Microcavity plasma devices and arrays have been developed and advanced by researchers at the University of Illinois, including inventors of this application. Devices and arrays have been fabricated in different materials, such as ceramics and semiconductors. Arrays or microcavity devices have also been fabricated in thin metal and metal oxide sheets. Advantageously, microcavity plasma devices confine plasma in cavities having microscopic dimensions and require no ballast, reflector or heavy metal housing. Microcavities in such devices can have different cross-sectional shapes, but generally confine plasma in a cavity having a characteristic dimension in the range of about 5 μm-500 μm.

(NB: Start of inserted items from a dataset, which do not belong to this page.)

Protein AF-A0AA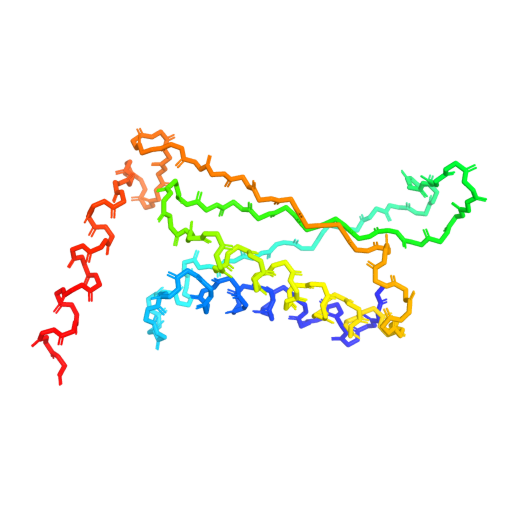96WEX6-F1 (afdb_monomer)

Secondary structure (DSSP, 8-state):
--HHHHHHHHHHHHHHHHHHHT---SHHHHHH------PPPTTS---SS-----EEEEEEEETTSS-HHHHHHHHHHHHHHHHHHHT--GGGGGGEEEEEEEEPTTS-EETTEE--HHHHHHHHHHHTT--

Solvent-accessible surface area (backbone atoms only — not comparable to full-atom values): 7974 Å² total; per-residue (Å²): 108,36,74,75,21,69,80,40,45,42,62,52,50,23,50,50,49,38,60,40,53,63,55,67,97,41,78,68,54,62,70,71,48,71,59,82,86,83,82,77,61,90,82,77,64,70,57,100,86,49,72,69,83,70,46,78,45,81,44,79,44,58,54,81,51,53,52,73,72,32,47,52,50,41,47,51,54,50,44,51,50,51,30,59,24,43,74,48,62,79,92,53,53,88,37,48,44,74,46,81,44,66,43,59,78,67,79,46,66,58,97,93,39,71,44,46,65,68,59,55,54,50,52,60,54,50,59,67,72,80,107

pLDDT: mean 91.86, std 10.23, range [45.47, 98.88]

Sequence (131 aa):
MTEAGREKVQRDLAAVLLRWEGAPDTAFFRAQAWSCLVELPAGAQTTAEDDAPRFLVEVTVPQGALSERRRAGLVEDTTGTVLEAAGLPPAEALRVWVLVHEQPDGIWGAGGSVVRFADLVAQVKGQRTDA

Nearest PDB structures (foldseek):
  3gad-assembly1_C  TM=8.669E-01  e=8.017E-05  Plasmodium yoelii yoelii
  3n4d-assembly1_A  TM=7.390E-01  e=9.728E-05  Corynebacterium glutamicum
  3ker-assembly1_A  TM=7.277E-01  e=5.389E-02  Mus musculus
  6uoa-assembly1_B  TM=2.683E-01  e=3.557E+00  Homo sapiens

Structure (mmCIF, N/CA/C/O backbone):
data_AF-A0AA96WEX6-F1
#
_entry.id   AF-A0AA96WEX6-F1
#
loop_
_atom_site.group_PDB
_atom_site.id
_atom_site.type_symbol
_atom_site.label_atom_id
_atom_site.label_alt_id
_atom_site.label_comp_id
_atom_site.label_asym_id
_atom_site.label_entity_id
_atom_site.label_seq_id
_atom_site.pdbx_PDB_ins_code
_atom_site.Cartn_x
_atom_site.Cartn_y
_atom_site.Cartn_z
_atom_site.occupancy
_atom_site.B_iso_or_equiv
_atom_site.auth_seq_id
_atom_site.auth_comp_id
_atom_site.auth_asym_id
_atom_site.auth_atom_id
_atom_site.pdbx_PDB_model_num
ATOM 1 N N . MET A 1 1 ? 7.942 -6.050 -11.586 1.00 89.69 1 MET A N 1
ATOM 2 C CA . MET A 1 1 ? 8.463 -6.363 -10.237 1.00 89.69 1 MET A CA 1
ATOM 3 C C . MET A 1 1 ? 9.550 -7.413 -10.340 1.00 89.69 1 MET A C 1
ATOM 5 O O . MET A 1 1 ? 9.529 -8.180 -11.297 1.00 89.69 1 MET A O 1
ATOM 9 N N . THR A 1 2 ? 10.468 -7.456 -9.374 1.00 95.06 2 THR A N 1
ATOM 10 C CA . THR A 1 2 ? 11.425 -8.568 -9.255 1.00 95.06 2 THR A CA 1
ATOM 11 C C . THR A 1 2 ? 10.723 -9.829 -8.739 1.00 95.06 2 THR A C 1
ATOM 13 O O . THR A 1 2 ? 9.645 -9.742 -8.147 1.00 95.06 2 THR A O 1
ATOM 16 N N . GLU A 1 3 ? 11.327 -11.003 -8.935 1.00 93.94 3 GLU A N 1
ATOM 17 C CA . GLU A 1 3 ? 10.812 -12.264 -8.380 1.00 93.94 3 GLU A CA 1
ATOM 18 C C . GLU A 1 3 ? 10.747 -12.211 -6.846 1.00 93.94 3 GLU A C 1
ATOM 20 O O . GLU A 1 3 ? 9.688 -12.417 -6.262 1.00 93.94 3 GLU A O 1
ATOM 25 N N . ALA A 1 4 ? 11.837 -11.798 -6.193 1.00 93.56 4 ALA A N 1
ATOM 26 C CA . ALA A 1 4 ? 11.881 -11.653 -4.739 1.00 93.56 4 ALA A CA 1
ATOM 27 C C . ALA A 1 4 ? 10.873 -10.616 -4.208 1.00 93.56 4 ALA A C 1
ATOM 29 O O . ALA A 1 4 ? 10.294 -10.817 -3.139 1.00 93.56 4 ALA A O 1
ATOM 30 N N . GLY A 1 5 ? 10.651 -9.525 -4.949 1.00 95.62 5 GLY A N 1
ATOM 31 C CA . GLY A 1 5 ? 9.639 -8.522 -4.622 1.00 95.62 5 GLY A CA 1
ATOM 32 C C . GLY A 1 5 ? 8.220 -9.080 -4.715 1.00 95.62 5 GLY A C 1
ATOM 33 O O . GLY A 1 5 ? 7.392 -8.787 -3.856 1.00 95.62 5 GLY A O 1
ATOM 34 N N . ARG A 1 6 ? 7.941 -9.941 -5.703 1.00 94.56 6 ARG A N 1
ATOM 35 C CA . ARG A 1 6 ? 6.632 -10.5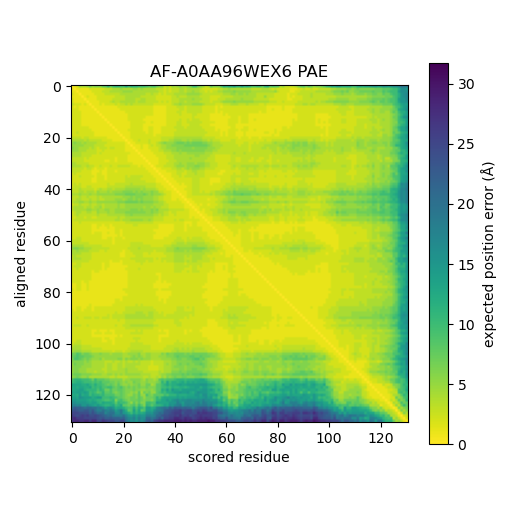98 -5.890 1.00 94.56 6 ARG A CA 1
ATOM 36 C C . ARG A 1 6 ? 6.208 -11.452 -4.706 1.00 94.56 6 ARG A C 1
ATOM 38 O O . ARG A 1 6 ? 5.017 -11.550 -4.430 1.00 94.56 6 ARG A O 1
ATOM 45 N N . GLU A 1 7 ? 7.165 -12.054 -4.018 1.00 94.38 7 GLU A N 1
ATOM 46 C CA . GLU A 1 7 ? 6.902 -12.912 -2.861 1.00 94.38 7 GLU A CA 1
ATOM 47 C C . GLU A 1 7 ? 6.594 -12.136 -1.574 1.00 94.38 7 GLU A C 1
ATOM 49 O O . GLU A 1 7 ? 6.047 -12.704 -0.624 1.00 94.38 7 GLU A O 1
ATOM 54 N N . LYS A 1 8 ? 7.020 -10.870 -1.499 1.00 95.69 8 LYS A N 1
ATOM 55 C CA . LYS A 1 8 ? 7.069 -10.110 -0.242 1.00 95.69 8 LYS A CA 1
ATOM 56 C C . LYS A 1 8 ? 6.170 -8.878 -0.234 1.00 95.69 8 LYS A C 1
ATOM 58 O O . LYS A 1 8 ? 5.563 -8.611 0.803 1.00 95.69 8 LYS A O 1
ATOM 63 N N . VAL A 1 9 ? 5.978 -8.220 -1.384 1.00 97.75 9 VAL A N 1
ATOM 64 C CA . VAL A 1 9 ? 5.289 -6.921 -1.470 1.00 97.75 9 VAL A CA 1
ATOM 65 C C . VAL A 1 9 ? 3.917 -6.925 -0.797 1.00 97.75 9 VAL A C 1
ATOM 67 O O . VAL A 1 9 ? 3.564 -5.957 -0.135 1.00 97.75 9 VAL A O 1
ATOM 70 N N . GLN A 1 10 ? 3.146 -8.014 -0.904 1.00 97.88 10 GLN A N 1
ATOM 71 C CA . GLN A 1 10 ? 1.796 -8.055 -0.347 1.00 97.88 10 GLN A CA 1
ATOM 72 C C . GLN A 1 10 ? 1.822 -7.978 1.185 1.00 97.88 10 GLN A C 1
ATOM 74 O O . GLN A 1 10 ? 1.013 -7.282 1.806 1.00 97.88 10 GLN A O 1
ATOM 79 N N . ARG A 1 11 ? 2.771 -8.691 1.801 1.00 97.44 11 ARG A N 1
ATOM 80 C CA . ARG A 1 11 ? 2.955 -8.695 3.255 1.00 97.44 11 ARG A CA 1
ATOM 81 C C . ARG A 1 11 ? 3.524 -7.362 3.726 1.00 97.44 11 ARG A C 1
ATOM 83 O O . ARG A 1 11 ? 3.055 -6.832 4.730 1.00 97.44 11 ARG A O 1
ATOM 90 N N . ASP A 1 12 ? 4.487 -6.822 2.989 1.00 98.00 12 ASP A N 1
ATOM 91 C CA . ASP A 1 12 ? 5.154 -5.571 3.346 1.00 98.00 12 ASP A CA 1
ATOM 92 C C . ASP A 1 12 ? 4.175 -4.392 3.278 1.00 98.00 12 ASP A C 1
ATOM 94 O O . ASP A 1 12 ? 4.075 -3.620 4.230 1.00 98.00 12 ASP A O 1
ATOM 98 N N . LEU A 1 13 ? 3.354 -4.314 2.225 1.00 98.38 13 LEU A N 1
ATOM 99 C CA . LEU A 1 13 ? 2.311 -3.293 2.094 1.00 98.38 13 LEU A CA 1
ATOM 100 C C . LEU A 1 13 ? 1.223 -3.413 3.171 1.00 98.38 13 LEU A C 1
ATOM 102 O O . LEU A 1 13 ? 0.800 -2.397 3.724 1.00 98.38 13 LEU A O 1
ATOM 106 N N . ALA A 1 14 ? 0.803 -4.632 3.529 1.00 97.81 14 ALA A N 1
ATOM 107 C CA . ALA A 1 14 ? -0.137 -4.831 4.635 1.00 97.81 14 ALA A CA 1
ATOM 108 C C . ALA A 1 14 ? 0.452 -4.353 5.979 1.00 97.81 14 ALA A C 1
ATOM 110 O O . ALA A 1 14 ? -0.246 -3.738 6.788 1.00 97.81 14 ALA A O 1
ATOM 111 N N . ALA A 1 15 ? 1.750 -4.577 6.206 1.00 97.38 15 ALA A N 1
ATOM 112 C CA . ALA A 1 15 ? 2.446 -4.099 7.399 1.00 97.38 15 ALA A CA 1
ATOM 113 C C . ALA A 1 15 ? 2.616 -2.567 7.415 1.00 97.38 15 ALA A C 1
ATOM 115 O O . ALA A 1 15 ? 2.452 -1.941 8.465 1.00 97.38 15 ALA A O 1
ATOM 116 N N . VAL A 1 16 ? 2.918 -1.953 6.264 1.00 98.12 16 VAL A N 1
ATOM 117 C CA . VAL A 1 16 ? 2.966 -0.489 6.101 1.00 98.12 16 VAL A CA 1
ATOM 118 C C . VAL A 1 16 ? 1.612 0.132 6.449 1.00 98.12 16 VAL A C 1
ATOM 120 O O . VAL A 1 16 ? 1.568 1.088 7.224 1.00 98.12 16 VAL A O 1
ATOM 123 N N . LEU A 1 17 ? 0.510 -0.441 5.959 1.00 97.50 17 LEU A N 1
ATOM 124 C CA . LEU A 1 17 ? -0.835 0.048 6.258 1.00 97.50 17 LEU A CA 1
ATOM 125 C C . LEU A 1 17 ? -1.125 0.062 7.766 1.00 97.50 17 LEU A C 1
ATOM 127 O O . LEU A 1 17 ? -1.437 1.118 8.319 1.00 97.50 17 LEU A O 1
ATOM 131 N N . LEU A 1 18 ? -0.948 -1.076 8.446 1.00 95.38 18 LEU A N 1
ATOM 132 C CA . LEU A 1 18 ? -1.204 -1.196 9.888 1.00 95.38 18 LEU A CA 1
ATOM 133 C C . LEU A 1 18 ? -0.408 -0.178 10.712 1.00 95.38 18 LEU A C 1
ATOM 135 O O . LEU A 1 18 ? -0.935 0.427 11.653 1.00 95.38 18 LEU A O 1
ATOM 139 N N . ARG A 1 19 ? 0.860 0.042 10.339 1.00 96.12 19 ARG A N 1
ATOM 140 C CA . ARG A 1 19 ? 1.736 1.028 10.983 1.00 96.12 19 ARG A CA 1
ATOM 141 C C . ARG A 1 19 ? 1.130 2.429 10.922 1.00 96.12 19 ARG A C 1
ATOM 143 O O . ARG A 1 19 ? 1.111 3.132 11.935 1.00 96.12 19 ARG A O 1
ATOM 150 N N . TRP A 1 20 ? 0.624 2.831 9.758 1.00 97.38 20 TRP A N 1
ATOM 151 C CA . TRP A 1 20 ? 0.089 4.175 9.538 1.00 97.38 20 TRP A CA 1
ATOM 152 C C . TRP A 1 20 ? -1.332 4.368 10.066 1.00 97.38 20 TRP A C 1
ATOM 154 O O . TRP A 1 20 ? -1.643 5.454 10.561 1.00 97.38 20 TRP A O 1
ATOM 164 N N . GLU A 1 21 ? -2.155 3.319 10.095 1.00 92.69 21 GLU A N 1
ATOM 165 C CA . GLU A 1 21 ? -3.413 3.305 10.857 1.00 92.69 21 GLU A CA 1
ATOM 166 C C . GLU A 1 21 ? -3.163 3.413 12.372 1.00 92.69 21 GLU A C 1
ATOM 168 O O . GLU A 1 21 ? -4.015 3.872 13.140 1.00 92.69 21 GLU A O 1
ATOM 173 N N . GLY A 1 22 ? -1.953 3.070 12.822 1.00 91.00 22 GLY A N 1
ATOM 174 C CA . GLY A 1 22 ? -1.594 3.023 14.235 1.00 91.00 22 GLY A CA 1
ATOM 175 C C . GLY A 1 22 ? -2.299 1.885 14.966 1.00 91.00 22 GLY A C 1
ATOM 176 O O . GLY A 1 22 ? -2.593 2.017 16.157 1.00 91.00 22 GLY A O 1
ATOM 177 N N . ALA A 1 23 ? -2.596 0.805 14.243 1.00 88.12 23 ALA A N 1
ATOM 178 C CA . ALA A 1 23 ? -3.113 -0.421 14.817 1.00 88.12 23 ALA A CA 1
ATOM 179 C C . ALA A 1 23 ? -2.040 -1.061 15.724 1.00 88.12 23 ALA A C 1
ATOM 181 O O . ALA A 1 23 ? -0.853 -1.036 15.386 1.00 88.12 23 ALA A O 1
ATOM 182 N N . PRO A 1 24 ? -2.416 -1.628 16.883 1.00 88.50 24 PRO A N 1
ATOM 183 C CA . PRO A 1 24 ? -1.500 -2.417 17.698 1.00 88.50 24 PRO A CA 1
ATOM 184 C C . PRO A 1 24 ? -0.907 -3.592 16.915 1.00 88.50 24 PRO A C 1
ATOM 186 O O . PRO A 1 24 ? -1.626 -4.284 16.196 1.00 88.50 24 PRO A O 1
ATOM 189 N N . ASP A 1 25 ? 0.380 -3.876 17.112 1.00 89.81 25 ASP A N 1
ATOM 190 C CA . ASP A 1 25 ? 1.046 -5.009 16.459 1.00 89.81 25 ASP A CA 1
ATOM 191 C C . ASP A 1 25 ? 0.742 -6.342 17.173 1.00 89.81 25 ASP A C 1
ATOM 193 O O . ASP A 1 25 ? 1.589 -6.958 17.825 1.00 89.81 25 ASP A O 1
ATOM 197 N N . THR A 1 26 ? -0.510 -6.789 17.076 1.00 90.81 26 THR A N 1
ATOM 198 C CA . THR A 1 26 ? -0.976 -8.068 17.628 1.00 90.81 26 THR A CA 1
ATOM 199 C C . THR A 1 26 ? -1.300 -9.061 16.518 1.00 90.81 26 THR A C 1
ATOM 201 O O . THR A 1 26 ? -1.565 -8.687 15.375 1.00 90.81 26 THR A O 1
ATOM 204 N N . ALA A 1 27 ? -1.327 -10.355 16.856 1.00 90.75 27 ALA A N 1
ATOM 205 C CA . ALA A 1 27 ? -1.718 -11.399 15.907 1.00 90.75 27 ALA A CA 1
ATOM 206 C C . ALA A 1 27 ? -3.113 -11.152 15.306 1.00 90.75 27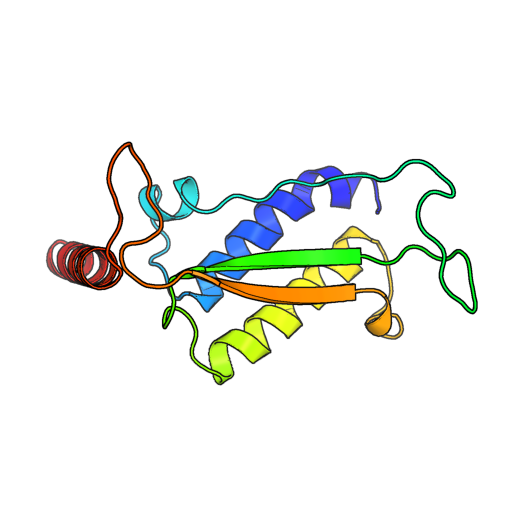 ALA A C 1
ATOM 208 O O . ALA A 1 27 ? -3.332 -11.465 14.141 1.00 90.75 27 ALA A O 1
ATOM 209 N N . PHE A 1 28 ? -4.018 -10.547 16.081 1.00 88.19 28 PHE A N 1
ATOM 210 C CA . PHE A 1 28 ? -5.342 -10.159 15.612 1.00 88.19 28 PHE A CA 1
ATOM 211 C C . PHE A 1 28 ? -5.256 -9.112 14.495 1.00 88.19 28 PHE A C 1
ATOM 213 O O . PHE A 1 28 ? -5.683 -9.396 13.385 1.00 88.19 28 PHE A O 1
ATOM 220 N N . PHE A 1 29 ? -4.646 -7.942 14.727 1.00 89.62 29 PHE A N 1
ATOM 221 C CA . PHE A 1 29 ? -4.580 -6.888 13.701 1.00 89.62 29 PHE A CA 1
ATOM 222 C C . PHE A 1 29 ? -3.780 -7.311 12.465 1.00 89.62 29 PHE A C 1
ATOM 224 O O . PHE A 1 29 ? -4.193 -7.016 11.344 1.00 89.62 29 PHE A O 1
ATOM 231 N N . ARG A 1 30 ? -2.702 -8.087 12.647 1.00 92.88 30 ARG A N 1
ATOM 232 C CA . ARG A 1 30 ? -1.939 -8.659 11.526 1.00 92.88 30 ARG A CA 1
ATOM 233 C C . ARG A 1 30 ? -2.767 -9.592 10.640 1.00 92.88 30 ARG A C 1
ATOM 235 O O . ARG A 1 30 ? -2.472 -9.688 9.457 1.00 92.88 30 ARG A O 1
ATOM 242 N N . ALA A 1 31 ? -3.780 -10.269 11.182 1.00 92.44 31 ALA A N 1
ATOM 243 C CA . ALA A 1 31 ? -4.665 -11.133 10.401 1.00 92.44 31 ALA A CA 1
ATOM 244 C C . ALA A 1 31 ? -5.750 -10.357 9.630 1.00 92.44 31 ALA A C 1
ATOM 246 O O . ALA A 1 31 ? -6.311 -10.891 8.676 1.00 92.44 31 ALA A O 1
ATOM 247 N N . GLN A 1 32 ? -6.045 -9.112 10.024 1.00 90.94 32 GLN A N 1
ATOM 248 C CA . GLN A 1 32 ? -7.105 -8.305 9.411 1.00 90.94 32 GLN A CA 1
ATOM 249 C C . GLN A 1 32 ? -6.619 -7.460 8.229 1.00 90.94 32 GLN A C 1
ATOM 251 O O . GLN A 1 32 ? -7.422 -7.147 7.352 1.00 90.94 32 GLN A O 1
ATOM 256 N N . ALA A 1 33 ? -5.334 -7.097 8.188 1.00 92.81 33 ALA A N 1
ATOM 257 C CA . ALA A 1 33 ? -4.749 -6.380 7.060 1.00 92.81 33 ALA A CA 1
ATOM 258 C C . ALA A 1 33 ? -4.192 -7.354 6.022 1.00 92.81 33 ALA A C 1
ATOM 260 O O . ALA A 1 33 ? -3.395 -8.241 6.323 1.00 92.81 33 ALA A O 1
ATOM 261 N N . TRP A 1 34 ? -4.592 -7.154 4.777 1.00 95.75 34 TRP A N 1
ATOM 262 C CA . TRP A 1 34 ? -4.191 -7.974 3.647 1.00 95.75 34 TRP A CA 1
ATOM 263 C C . TRP A 1 34 ? -4.042 -7.093 2.412 1.00 95.75 34 TRP A C 1
ATOM 265 O O . TRP A 1 34 ? -4.552 -5.975 2.354 1.00 95.75 34 TRP A O 1
ATOM 275 N N . SER A 1 35 ? -3.333 -7.603 1.414 1.00 97.31 35 SER A N 1
ATOM 276 C CA . SER A 1 35 ? -3.283 -6.995 0.093 1.00 97.31 35 SER A CA 1
ATOM 277 C C . SER A 1 35 ? -3.190 -8.084 -0.970 1.00 97.31 35 SER A C 1
ATOM 279 O O . SER A 1 35 ? -2.778 -9.216 -0.697 1.00 97.31 35 SER A O 1
ATOM 281 N N . CY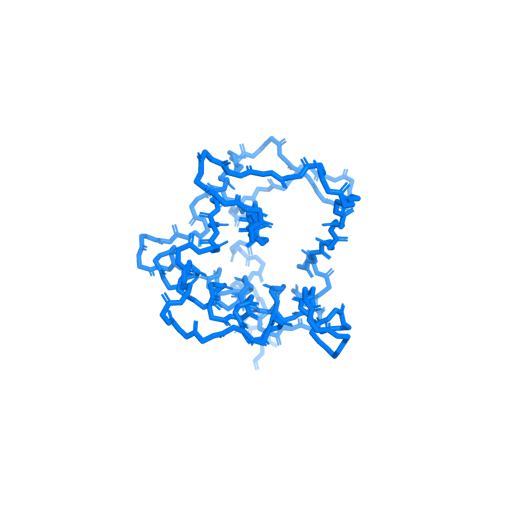S A 1 36 ? -3.595 -7.738 -2.185 1.00 96.81 36 CYS A N 1
ATOM 282 C CA . CYS A 1 36 ? -3.547 -8.616 -3.342 1.00 96.81 36 CYS A CA 1
ATOM 283 C C . CYS A 1 36 ? -2.635 -7.990 -4.394 1.00 96.81 36 CYS A C 1
ATOM 285 O O . CYS A 1 36 ? -2.700 -6.787 -4.634 1.00 96.81 36 CYS A O 1
ATOM 287 N N . LEU A 1 37 ? -1.816 -8.813 -5.048 1.00 96.75 37 LEU A N 1
ATOM 288 C CA . LEU A 1 37 ? -1.053 -8.393 -6.218 1.00 96.75 37 LEU A CA 1
ATOM 289 C C . LEU A 1 37 ? -1.795 -8.847 -7.470 1.00 96.75 37 LEU A C 1
ATOM 291 O O . LEU A 1 37 ? -1.971 -10.046 -7.681 1.00 96.75 37 LEU A O 1
ATOM 295 N N . VAL A 1 38 ? -2.208 -7.888 -8.292 1.00 96.69 38 VAL A N 1
ATOM 296 C CA . VAL A 1 38 ? -2.794 -8.147 -9.607 1.00 96.69 38 VAL A CA 1
ATOM 297 C C . VAL A 1 38 ? -1.764 -7.783 -10.663 1.00 96.69 38 VAL A C 1
ATOM 299 O O . VAL A 1 38 ? -1.290 -6.650 -10.714 1.00 96.69 38 VAL A O 1
ATOM 302 N N . GLU A 1 39 ? -1.417 -8.749 -11.508 1.00 94.88 39 GLU A N 1
ATOM 303 C CA . GLU A 1 39 ? -0.531 -8.521 -12.643 1.00 94.88 39 GLU A CA 1
ATOM 304 C C . GLU A 1 39 ? -1.328 -8.407 -13.928 1.00 94.88 39 GLU A C 1
ATOM 306 O O . GLU A 1 39 ? -2.161 -9.258 -14.244 1.00 94.88 39 GLU A O 1
ATOM 311 N N . LEU A 1 40 ? -1.048 -7.351 -14.680 1.00 94.44 40 LEU A N 1
ATOM 312 C CA . LEU A 1 40 ? -1.648 -7.141 -15.983 1.00 94.44 40 LEU A CA 1
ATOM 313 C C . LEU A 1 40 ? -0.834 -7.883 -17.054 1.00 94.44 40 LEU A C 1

FIG. 1 is a schematic diagram of a single plasma jet device of the prior art. A gas supply 10 provides a gas flow through a tube 12 that includes a nozzle exit 14. A power supply 16 powers electrodes 18 and 20, which stimulate plasma generation in the tube 12 and a plasma jet 22 is emitted from the nozzle exit 14. The tube is generally cylindrical and has a typical diameter of several millimeters. The electrodes in such prior devices are generally on the outside of the tube. Several kV are required to produce the plasma jet as a result of the tube diameter, and the tube structures are not readily bundled because they are heavy, and an ensemble of even a few tubes is bulky.
Such previous plasma jet technologies have a number of limitations. First, tubing is often used with diameters that have been large for a single jet, typically on the order of millimeters (mm). Producing a jet in tubing of such a diameter requires very high voltages (many kV) and a high gas flow (typically, several standard liters per minute (SLM)). Another difficulty arises if one wishes to make a plasma source that covers an area as large as possible. “Bundling” a number of tubes together, each of which is itself bulky and heavy, is difficult, and is inconvenient for many applications. For this reason, typical multiple jet assemblies developed in the past are not practical.
Burton et al., “Initial Development of the Microcavity Discharge Thruster,” 31st International Electric Propulsion Conference, University of Michigan, USA September 20-24, (2009) & Chadenedes et al., “Advances in Microcavity Discharge Thruster Technology,” American Institute of Aeronautics and Astronautics (2010) disclose microjet devices formed in two thin foil layers of Al/Al2O3. The layers defined a nozzle in a bowl shape that varied from linear to parabolic in cross-sectional geometry. Chadenedes et al. discloses in FIG. 1 a microjet device formed from two metal/metal oxide electrodes. The electrodes in FIG. 1 form an aligned cylindrical surface (the surfaces are flush) and the micronozzle in FIG. 1 is a separate structure from the metal/metal oxide electrodes. The ability to fabricate such a separate nozzle is not described, and the reliability and manufacturability of such a nozzle is not clear. FIG. 2 of Burton et al., describe a “bell shaped” nozzle microjet devices formed in the metal and metal oxide electrodes. The fabrication of a micronozzle is described as a chemical etching after the metal and metal/oxide foils are combined. The papers, as indicated in Burton et. al are directed to simulations and “proof-of-concept” efforts to produce a thruster for spacecraft. In FIG. 6 of Burton et al, a boron nitride shroud was used at the nozzle and a polyimide coating was used with two electrodes that form an abrupt change in size with a smaller microcavity having a smaller cylindrical microcavity. FIG. 7 of Burton et al shows the bowl/bell shaped nozzle. The “supersonic nozzle” of FIG. 1 or is shown as not being unitary with either of the electrodes. Moderate efficiencies are reported on page 7 for providing thrust by Burton et al., which proposes improvements might be achieved by “by coupling to a micronozzle for which performance has been characterized” and “the efficiency of the thruster can be further increased with improvements to the manufacturing process.” No solution is proposed in Burton for coupling a nozzle with optimal contours that are discussed on page 7 as being desirable.